A trio of Chinese macro readings arrived overnight:

  • Chinese CPI landed at -0.3% y/y (-0.4% consensus). In month-over-month terms, CPI was up by 0.1% NSA which is slightly on the firmer side compared to like months of December in the past (chart 2). The media calls it deflation, economists generally wouldn’t say they are ticked that box. One reason is that much of the softness is base-effect driven through comparisons to a year ago. Much of it is narrowly based, with food prices down 3.7% y/y (non-food +0.5%) while service prices were up by 1% y/y again. Within food, categories like pork are still being based to the temporary surge of prices and year ago and previously. So the definition of deflation—a broad economy-wide decline in prices that is expected to persist and by more than just base effects and that changes behaviour—isn’t really being met.
Chart 2: Comparing Core China CPI for All Months of December
  • China’s exports picked up last month (chart 3). In dollar terms, they were up 2.3% y/y (1.5% consensus) and in yuan terms they were up 3.8%. Imports were also slightly better than expected at 0.2% y/y (-0.5% consensus) and in yuan terms 1.6% y/y (chart 4).
Chart 3: Chinese Exports; Chart 4: Chinese Imports
  • Aggregate financing missed expectations and so did core domestic currency loans. Charts 5 and 6 show that the full-year financing flows were robust, but charts 7 and 8 show that growth in outstanding amounts remains weak. Domestic currency loan growth continues to decelerate, but total financing has picked up a bit and includes bonds, equities, short-term paper, other shadow products and a mixture of government and private financing.
Chart 5: China's Year-to-Date Aggregate Financing; Chart 6: China's Year-to-Date New Yuan Loans
Chart 7: China's Loan Growth; Chart 8: China's Waning Total Financing Growth

The UK dumped several lagging releases for November this morning. They were mixed. Nobody much cared. GDP was a tick better than expected at 0.3% m/m. Industrial output was up 0.3% m/m and on consensus, but there were negative revisions. The services index was strong as it increased 0.4% m/m (0.2% consensus) with positive revisions. Construction output was soft.

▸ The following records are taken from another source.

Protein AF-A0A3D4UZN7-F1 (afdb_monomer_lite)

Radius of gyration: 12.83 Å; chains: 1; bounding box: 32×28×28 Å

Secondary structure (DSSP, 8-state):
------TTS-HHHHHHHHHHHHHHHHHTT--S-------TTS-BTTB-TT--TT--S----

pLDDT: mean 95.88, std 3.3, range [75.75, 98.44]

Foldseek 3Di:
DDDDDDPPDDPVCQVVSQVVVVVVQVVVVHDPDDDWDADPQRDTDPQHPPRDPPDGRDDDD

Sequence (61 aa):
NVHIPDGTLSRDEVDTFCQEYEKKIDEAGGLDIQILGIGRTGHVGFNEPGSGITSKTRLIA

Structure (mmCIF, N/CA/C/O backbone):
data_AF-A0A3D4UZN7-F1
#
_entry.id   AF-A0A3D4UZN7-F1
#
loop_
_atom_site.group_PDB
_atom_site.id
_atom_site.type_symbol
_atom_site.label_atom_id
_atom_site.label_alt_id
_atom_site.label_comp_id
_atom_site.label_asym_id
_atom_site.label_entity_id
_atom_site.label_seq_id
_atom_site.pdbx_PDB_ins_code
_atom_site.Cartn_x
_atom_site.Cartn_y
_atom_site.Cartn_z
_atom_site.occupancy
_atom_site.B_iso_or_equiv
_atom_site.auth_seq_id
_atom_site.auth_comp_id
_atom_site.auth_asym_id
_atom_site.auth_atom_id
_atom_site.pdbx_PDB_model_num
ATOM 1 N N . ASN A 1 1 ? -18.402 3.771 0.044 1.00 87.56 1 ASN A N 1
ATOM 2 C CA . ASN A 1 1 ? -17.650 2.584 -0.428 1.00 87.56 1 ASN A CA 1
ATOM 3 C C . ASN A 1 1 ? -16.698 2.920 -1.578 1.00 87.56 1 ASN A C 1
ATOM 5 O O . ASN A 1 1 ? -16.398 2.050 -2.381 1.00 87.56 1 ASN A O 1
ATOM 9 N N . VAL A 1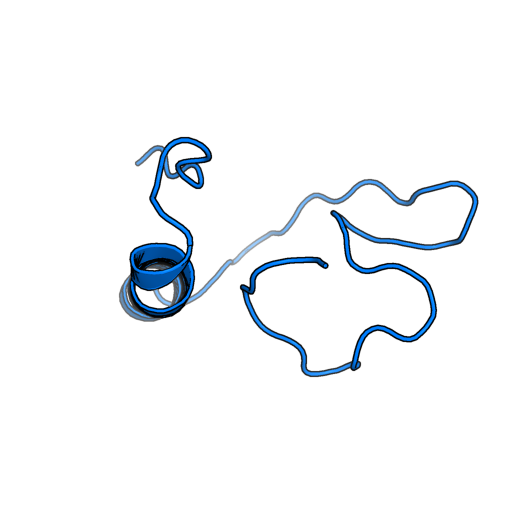 2 ? -16.218 4.165 -1.678 1.00 96.81 2 VAL A N 1
ATOM 10 C CA . VAL A 1 2 ? -15.133 4.547 -2.591 1.00 96.81 2 VAL A CA 1
ATOM 11 C C . VAL A 1 2 ? -14.055 5.147 -1.707 1.00 96.81 2 VAL A C 1
ATOM 13 O O . VAL A 1 2 ? -14.353 6.022 -0.897 1.00 96.81 2 VAL A O 1
ATOM 16 N N . HIS A 1 3 ? -12.841 4.628 -1.822 1.00 96.88 3 HIS A N 1
ATOM 17 C CA . HIS A 1 3 ? -11.715 4.984 -0.970 1.00 96.88 3 HIS A CA 1
ATOM 18 C C . HIS A 1 3 ? -10.533 5.269 -1.895 1.00 96.88 3 HIS A C 1
ATOM 20 O O . HIS A 1 3 ? -10.191 4.430 -2.726 1.00 96.88 3 HIS A O 1
ATOM 26 N N . ILE A 1 4 ? -9.988 6.482 -1.819 1.00 96.75 4 ILE A N 1
ATOM 27 C CA 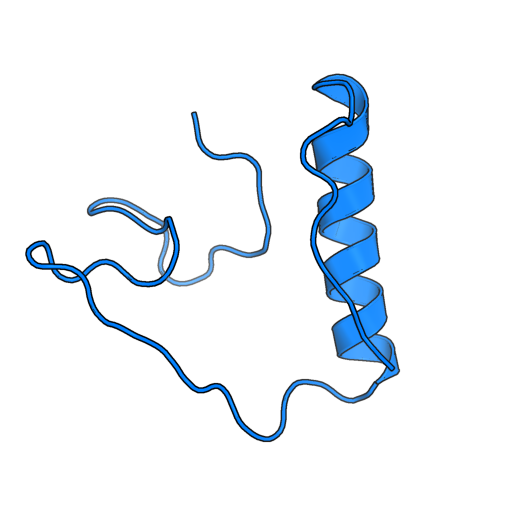. ILE A 1 4 ? -8.903 6.963 -2.681 1.00 96.75 4 ILE A CA 1
ATOM 28 C C . ILE A 1 4 ? -7.916 7.724 -1.785 1.00 96.75 4 ILE A C 1
ATOM 30 O O . ILE A 1 4 ? -8.377 8.512 -0.954 1.00 96.75 4 ILE A O 1
ATOM 34 N N . PRO A 1 5 ? -6.595 7.503 -1.913 1.00 94.69 5 PRO A N 1
ATOM 35 C CA . PRO A 1 5 ? -5.598 8.299 -1.206 1.00 94.69 5 PRO A CA 1
ATOM 36 C C . PRO A 1 5 ? -5.696 9.799 -1.516 1.00 94.69 5 PRO A C 1
ATOM 38 O O . PRO A 1 5 ? -5.848 10.179 -2.678 1.00 94.69 5 PRO A O 1
ATOM 41 N N . ASP A 1 6 ? -5.583 10.648 -0.492 1.00 93.94 6 ASP A N 1
ATOM 42 C CA . ASP A 1 6 ? -5.575 12.105 -0.654 1.00 93.94 6 ASP A CA 1
ATOM 43 C C . ASP A 1 6 ? -4.145 12.610 -0.893 1.00 93.94 6 ASP A C 1
ATOM 45 O O . ASP A 1 6 ? -3.284 12.542 -0.017 1.00 93.94 6 ASP A O 1
ATOM 49 N N . GLY A 1 7 ? -3.887 13.110 -2.102 1.00 91.50 7 GLY A N 1
ATOM 50 C CA . GLY A 1 7 ? -2.583 13.648 -2.495 1.00 91.50 7 GLY A CA 1
ATOM 51 C C . GLY A 1 7 ? -2.322 15.093 -2.057 1.00 91.50 7 GLY A C 1
ATOM 52 O O . GLY A 1 7 ? -1.282 15.639 -2.417 1.00 91.50 7 GLY A O 1
ATOM 53 N N . THR A 1 8 ? -3.256 15.734 -1.346 1.00 95.88 8 THR A N 1
ATOM 54 C CA . THR A 1 8 ? -3.150 17.143 -0.919 1.00 95.88 8 THR A CA 1
ATOM 55 C C . THR A 1 8 ? -2.646 17.318 0.514 1.00 95.88 8 THR A C 1
ATOM 57 O O . THR A 1 8 ? -2.400 18.447 0.940 1.00 95.88 8 THR A O 1
ATOM 60 N N . LEU A 1 9 ? -2.454 16.211 1.238 1.00 96.81 9 LEU A N 1
ATOM 61 C CA . LEU A 1 9 ? -1.959 16.195 2.612 1.00 96.81 9 LEU A CA 1
ATOM 62 C C . LEU A 1 9 ? -0.550 16.779 2.725 1.00 96.81 9 LEU A C 1
ATOM 64 O O . LEU A 1 9 ? 0.298 16.605 1.841 1.00 96.81 9 LEU A O 1
ATOM 68 N N . SER A 1 10 ? -0.272 17.425 3.858 1.00 96.88 10 SER A N 1
ATOM 69 C CA . SER A 1 10 ? 1.101 17.789 4.190 1.00 96.88 10 SER A CA 1
ATOM 70 C C . SER A 1 10 ? 1.932 16.532 4.459 1.00 96.88 10 SER A C 1
ATOM 72 O O . SER A 1 10 ? 1.409 15.485 4.841 1.00 96.88 10 SER A O 1
ATOM 74 N N . ARG A 1 11 ? 3.255 16.620 4.273 1.00 95.44 11 ARG A N 1
ATOM 75 C CA . ARG A 1 11 ? 4.156 15.466 4.447 1.00 95.44 11 ARG A CA 1
ATOM 76 C C . ARG A 1 11 ? 4.051 14.817 5.827 1.00 95.44 11 ARG A C 1
ATOM 78 O O . ARG A 1 11 ? 4.137 13.596 5.909 1.00 95.44 11 ARG A O 1
ATOM 85 N N . ASP A 1 12 ? 3.836 15.617 6.866 1.00 96.94 12 ASP A N 1
ATOM 86 C CA . ASP A 1 12 ? 3.753 15.138 8.248 1.00 96.94 12 ASP A CA 1
ATOM 87 C C . ASP A 1 12 ? 2.457 14.347 8.514 1.00 96.94 12 ASP A C 1
ATOM 89 O O . ASP A 1 12 ? 2.405 13.517 9.418 1.00 96.94 12 ASP A O 1
ATOM 93 N N . G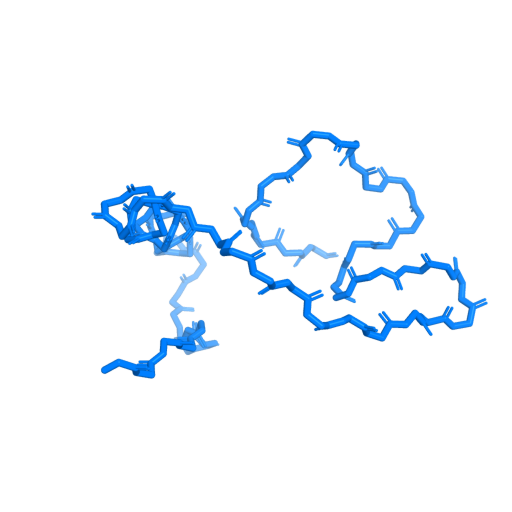LU A 1 13 ? 1.421 14.546 7.694 1.00 97.69 13 GLU A N 1
ATOM 94 C CA . GLU A 1 13 ? 0.132 13.851 7.807 1.00 97.69 13 GLU A CA 1
ATOM 95 C C . GLU A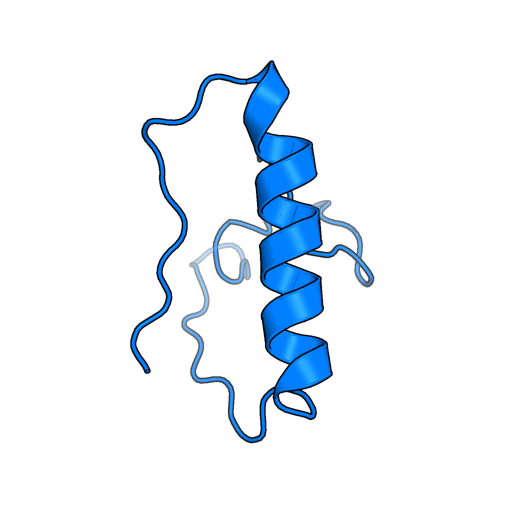 1 13 ? 0.095 12.529 7.024 1.00 97.69 13 GLU A C 1
ATOM 97 O O . GLU A 1 13 ? -0.718 11.652 7.329 1.00 97.69 13 GLU A O 1
ATOM 102 N N . VAL A 1 14 ? 0.976 12.351 6.030 1.00 97.44 14 VAL A N 1
ATOM 103 C CA . VAL A 1 14 ? 0.925 11.202 5.108 1.00 97.44 14 VAL A CA 1
ATOM 104 C C . VAL A 1 14 ? 1.075 9.867 5.834 1.00 97.44 14 VAL A C 1
ATOM 106 O O . VAL A 1 14 ? 0.358 8.924 5.505 1.00 97.44 14 VAL A O 1
ATOM 109 N N . ASP A 1 15 ? 1.978 9.763 6.811 1.00 96.81 15 ASP A N 1
ATOM 110 C CA . ASP A 1 15 ? 2.198 8.498 7.526 1.00 96.81 15 ASP A CA 1
ATOM 111 C C . ASP A 1 15 ? 0.941 8.065 8.296 1.00 96.81 15 ASP A C 1
ATOM 113 O O . ASP A 1 15 ? 0.480 6.932 8.152 1.00 96.81 15 ASP A O 1
ATOM 117 N N . THR A 1 16 ? 0.314 9.007 9.009 1.00 98.00 16 THR A N 1
ATOM 118 C CA . THR A 1 16 ? -0.953 8.764 9.716 1.00 98.00 16 THR A CA 1
ATOM 119 C C . THR A 1 16 ? -2.044 8.338 8.736 1.00 98.00 16 THR A C 1
ATOM 121 O O . THR A 1 16 ? -2.718 7.333 8.958 1.00 98.00 16 THR A O 1
ATOM 124 N N . PHE A 1 17 ? -2.175 9.033 7.602 1.00 98.06 17 PHE A N 1
ATOM 125 C CA . PHE A 1 17 ? -3.150 8.670 6.575 1.00 98.06 17 PHE A CA 1
ATOM 126 C C . PHE A 1 17 ? -2.920 7.257 6.021 1.00 98.06 17 PHE A C 1
ATOM 128 O O . PHE A 1 17 ? -3.876 6.498 5.853 1.00 98.06 17 PHE A O 1
ATOM 135 N N . CYS A 1 18 ? -1.666 6.875 5.758 1.00 97.88 18 CYS A N 1
ATOM 136 C CA . CYS A 1 18 ? -1.325 5.536 5.276 1.00 97.88 18 CYS A CA 1
ATOM 137 C C . CYS A 1 18 ? -1.743 4.456 6.285 1.00 97.88 18 CYS A C 1
ATOM 139 O O . CYS A 1 18 ? -2.360 3.463 5.897 1.00 97.88 18 CYS A O 1
ATOM 141 N N . GLN A 1 19 ? -1.467 4.668 7.576 1.00 98.19 19 GLN A N 1
ATOM 142 C CA . GLN A 1 19 ? -1.867 3.749 8.647 1.00 98.19 19 GLN A CA 1
ATOM 143 C C . GLN A 1 19 ? -3.393 3.626 8.760 1.00 98.19 19 GLN A C 1
ATOM 145 O O . GLN A 1 19 ? -3.926 2.522 8.877 1.00 98.19 19 GLN A O 1
ATOM 150 N N . GLU A 1 20 ? -4.117 4.744 8.683 1.00 98.31 20 GLU A N 1
ATOM 151 C CA . GLU A 1 20 ? -5.582 4.737 8.697 1.00 98.31 20 GLU A CA 1
ATOM 152 C C . GLU A 1 20 ? -6.180 4.047 7.468 1.00 98.31 20 GLU A C 1
ATOM 154 O O . GLU A 1 20 ? -7.229 3.408 7.563 1.00 98.31 20 GLU A O 1
ATOM 159 N N . TYR A 1 21 ? -5.536 4.174 6.307 1.00 98.12 21 TYR A N 1
ATOM 160 C CA . TYR A 1 21 ? -5.974 3.517 5.081 1.00 98.12 21 TYR A CA 1
ATOM 161 C C . TYR A 1 21 ? -5.849 1.991 5.186 1.00 98.12 21 TYR A C 1
ATOM 163 O O . TYR A 1 21 ? -6.792 1.276 4.852 1.00 98.12 21 TYR A O 1
ATOM 171 N N . GLU A 1 22 ? -4.735 1.496 5.731 1.00 98.31 22 GLU A N 1
ATOM 172 C CA . GLU A 1 22 ? -4.538 0.073 6.042 1.00 98.31 22 GLU A CA 1
ATOM 173 C C . GLU A 1 22 ? -5.579 -0.426 7.053 1.00 98.31 22 GLU A C 1
ATOM 175 O O . GLU A 1 22 ? -6.229 -1.443 6.823 1.00 98.31 22 GLU A O 1
ATOM 180 N N . LYS A 1 23 ? -5.820 0.341 8.124 1.00 98.44 23 LYS A N 1
ATOM 181 C CA . LYS A 1 23 ? -6.828 0.008 9.140 1.00 98.44 23 LYS A CA 1
ATOM 182 C C . LYS A 1 23 ? -8.225 -0.149 8.539 1.00 98.44 23 LYS A C 1
ATOM 184 O O . LYS A 1 23 ? -8.936 -1.075 8.906 1.00 98.44 23 LYS A O 1
ATOM 189 N N . LYS A 1 24 ? -8.608 0.713 7.590 1.00 98.19 24 LYS A N 1
ATOM 190 C CA . LYS A 1 24 ? -9.898 0.614 6.882 1.00 98.19 24 LYS A CA 1
ATOM 191 C C . LYS A 1 24 ? -10.012 -0.667 6.052 1.00 98.19 24 LYS A C 1
ATOM 193 O O . LYS A 1 24 ? -11.102 -1.222 5.963 1.00 98.19 24 LYS A O 1
ATOM 198 N N . ILE A 1 25 ? -8.915 -1.127 5.446 1.00 98.19 25 ILE A N 1
ATOM 199 C CA . ILE A 1 25 ? -8.879 -2.399 4.709 1.00 98.19 25 ILE A CA 1
ATOM 200 C C . ILE A 1 25 ? -9.044 -3.569 5.684 1.00 98.19 25 ILE A C 1
ATOM 202 O O . ILE A 1 25 ? -9.881 -4.440 5.454 1.00 98.19 25 ILE A O 1
ATOM 206 N N . ASP A 1 26 ? -8.306 -3.561 6.795 1.00 98.19 26 ASP A N 1
ATOM 207 C CA . ASP A 1 26 ? -8.379 -4.614 7.813 1.00 98.19 26 ASP A CA 1
ATOM 208 C C . ASP A 1 26 ? -9.772 -4.681 8.470 1.00 98.19 26 ASP A C 1
ATOM 210 O O . ASP A 1 26 ? -10.335 -5.764 8.628 1.00 98.19 26 ASP A O 1
ATOM 214 N N . GLU A 1 27 ? -10.376 -3.532 8.792 1.00 98.31 27 GLU A N 1
ATOM 215 C CA . GLU A 1 27 ? -11.742 -3.430 9.334 1.00 98.31 27 GLU A CA 1
ATOM 216 C C . GLU A 1 27 ? -12.812 -3.919 8.346 1.00 98.31 27 GLU A C 1
ATOM 218 O O . GLU A 1 27 ? -13.873 -4.381 8.769 1.00 98.31 27 GLU A O 1
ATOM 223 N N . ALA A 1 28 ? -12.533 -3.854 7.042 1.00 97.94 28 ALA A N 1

There is nothing due out in Canada where the fireworks start on Monday with the BoC’s inflation expectations and then Tuesday’s CPI.

As an aside, pressures to get workers to commute into the office in a place like Toronto won’t like this one. Toronto just ranked worst in North America for traffic and third worst in the world. Enormous immigration is only going to make this worse on top of housing shortfalls. That means that the cost of commuting into the office is ginormous in this city. I’m delighted to finally see the consensus of the street’s economists waking up and ringing the alarm on excessive immigration as I’ve been arguing that for a long time now. The self-imposed problem in the office market relates to a combination of congestion in transportation networks combined with the decision to keep piling on office capacity in the downtown core while Toronto looks at massive property tax increases.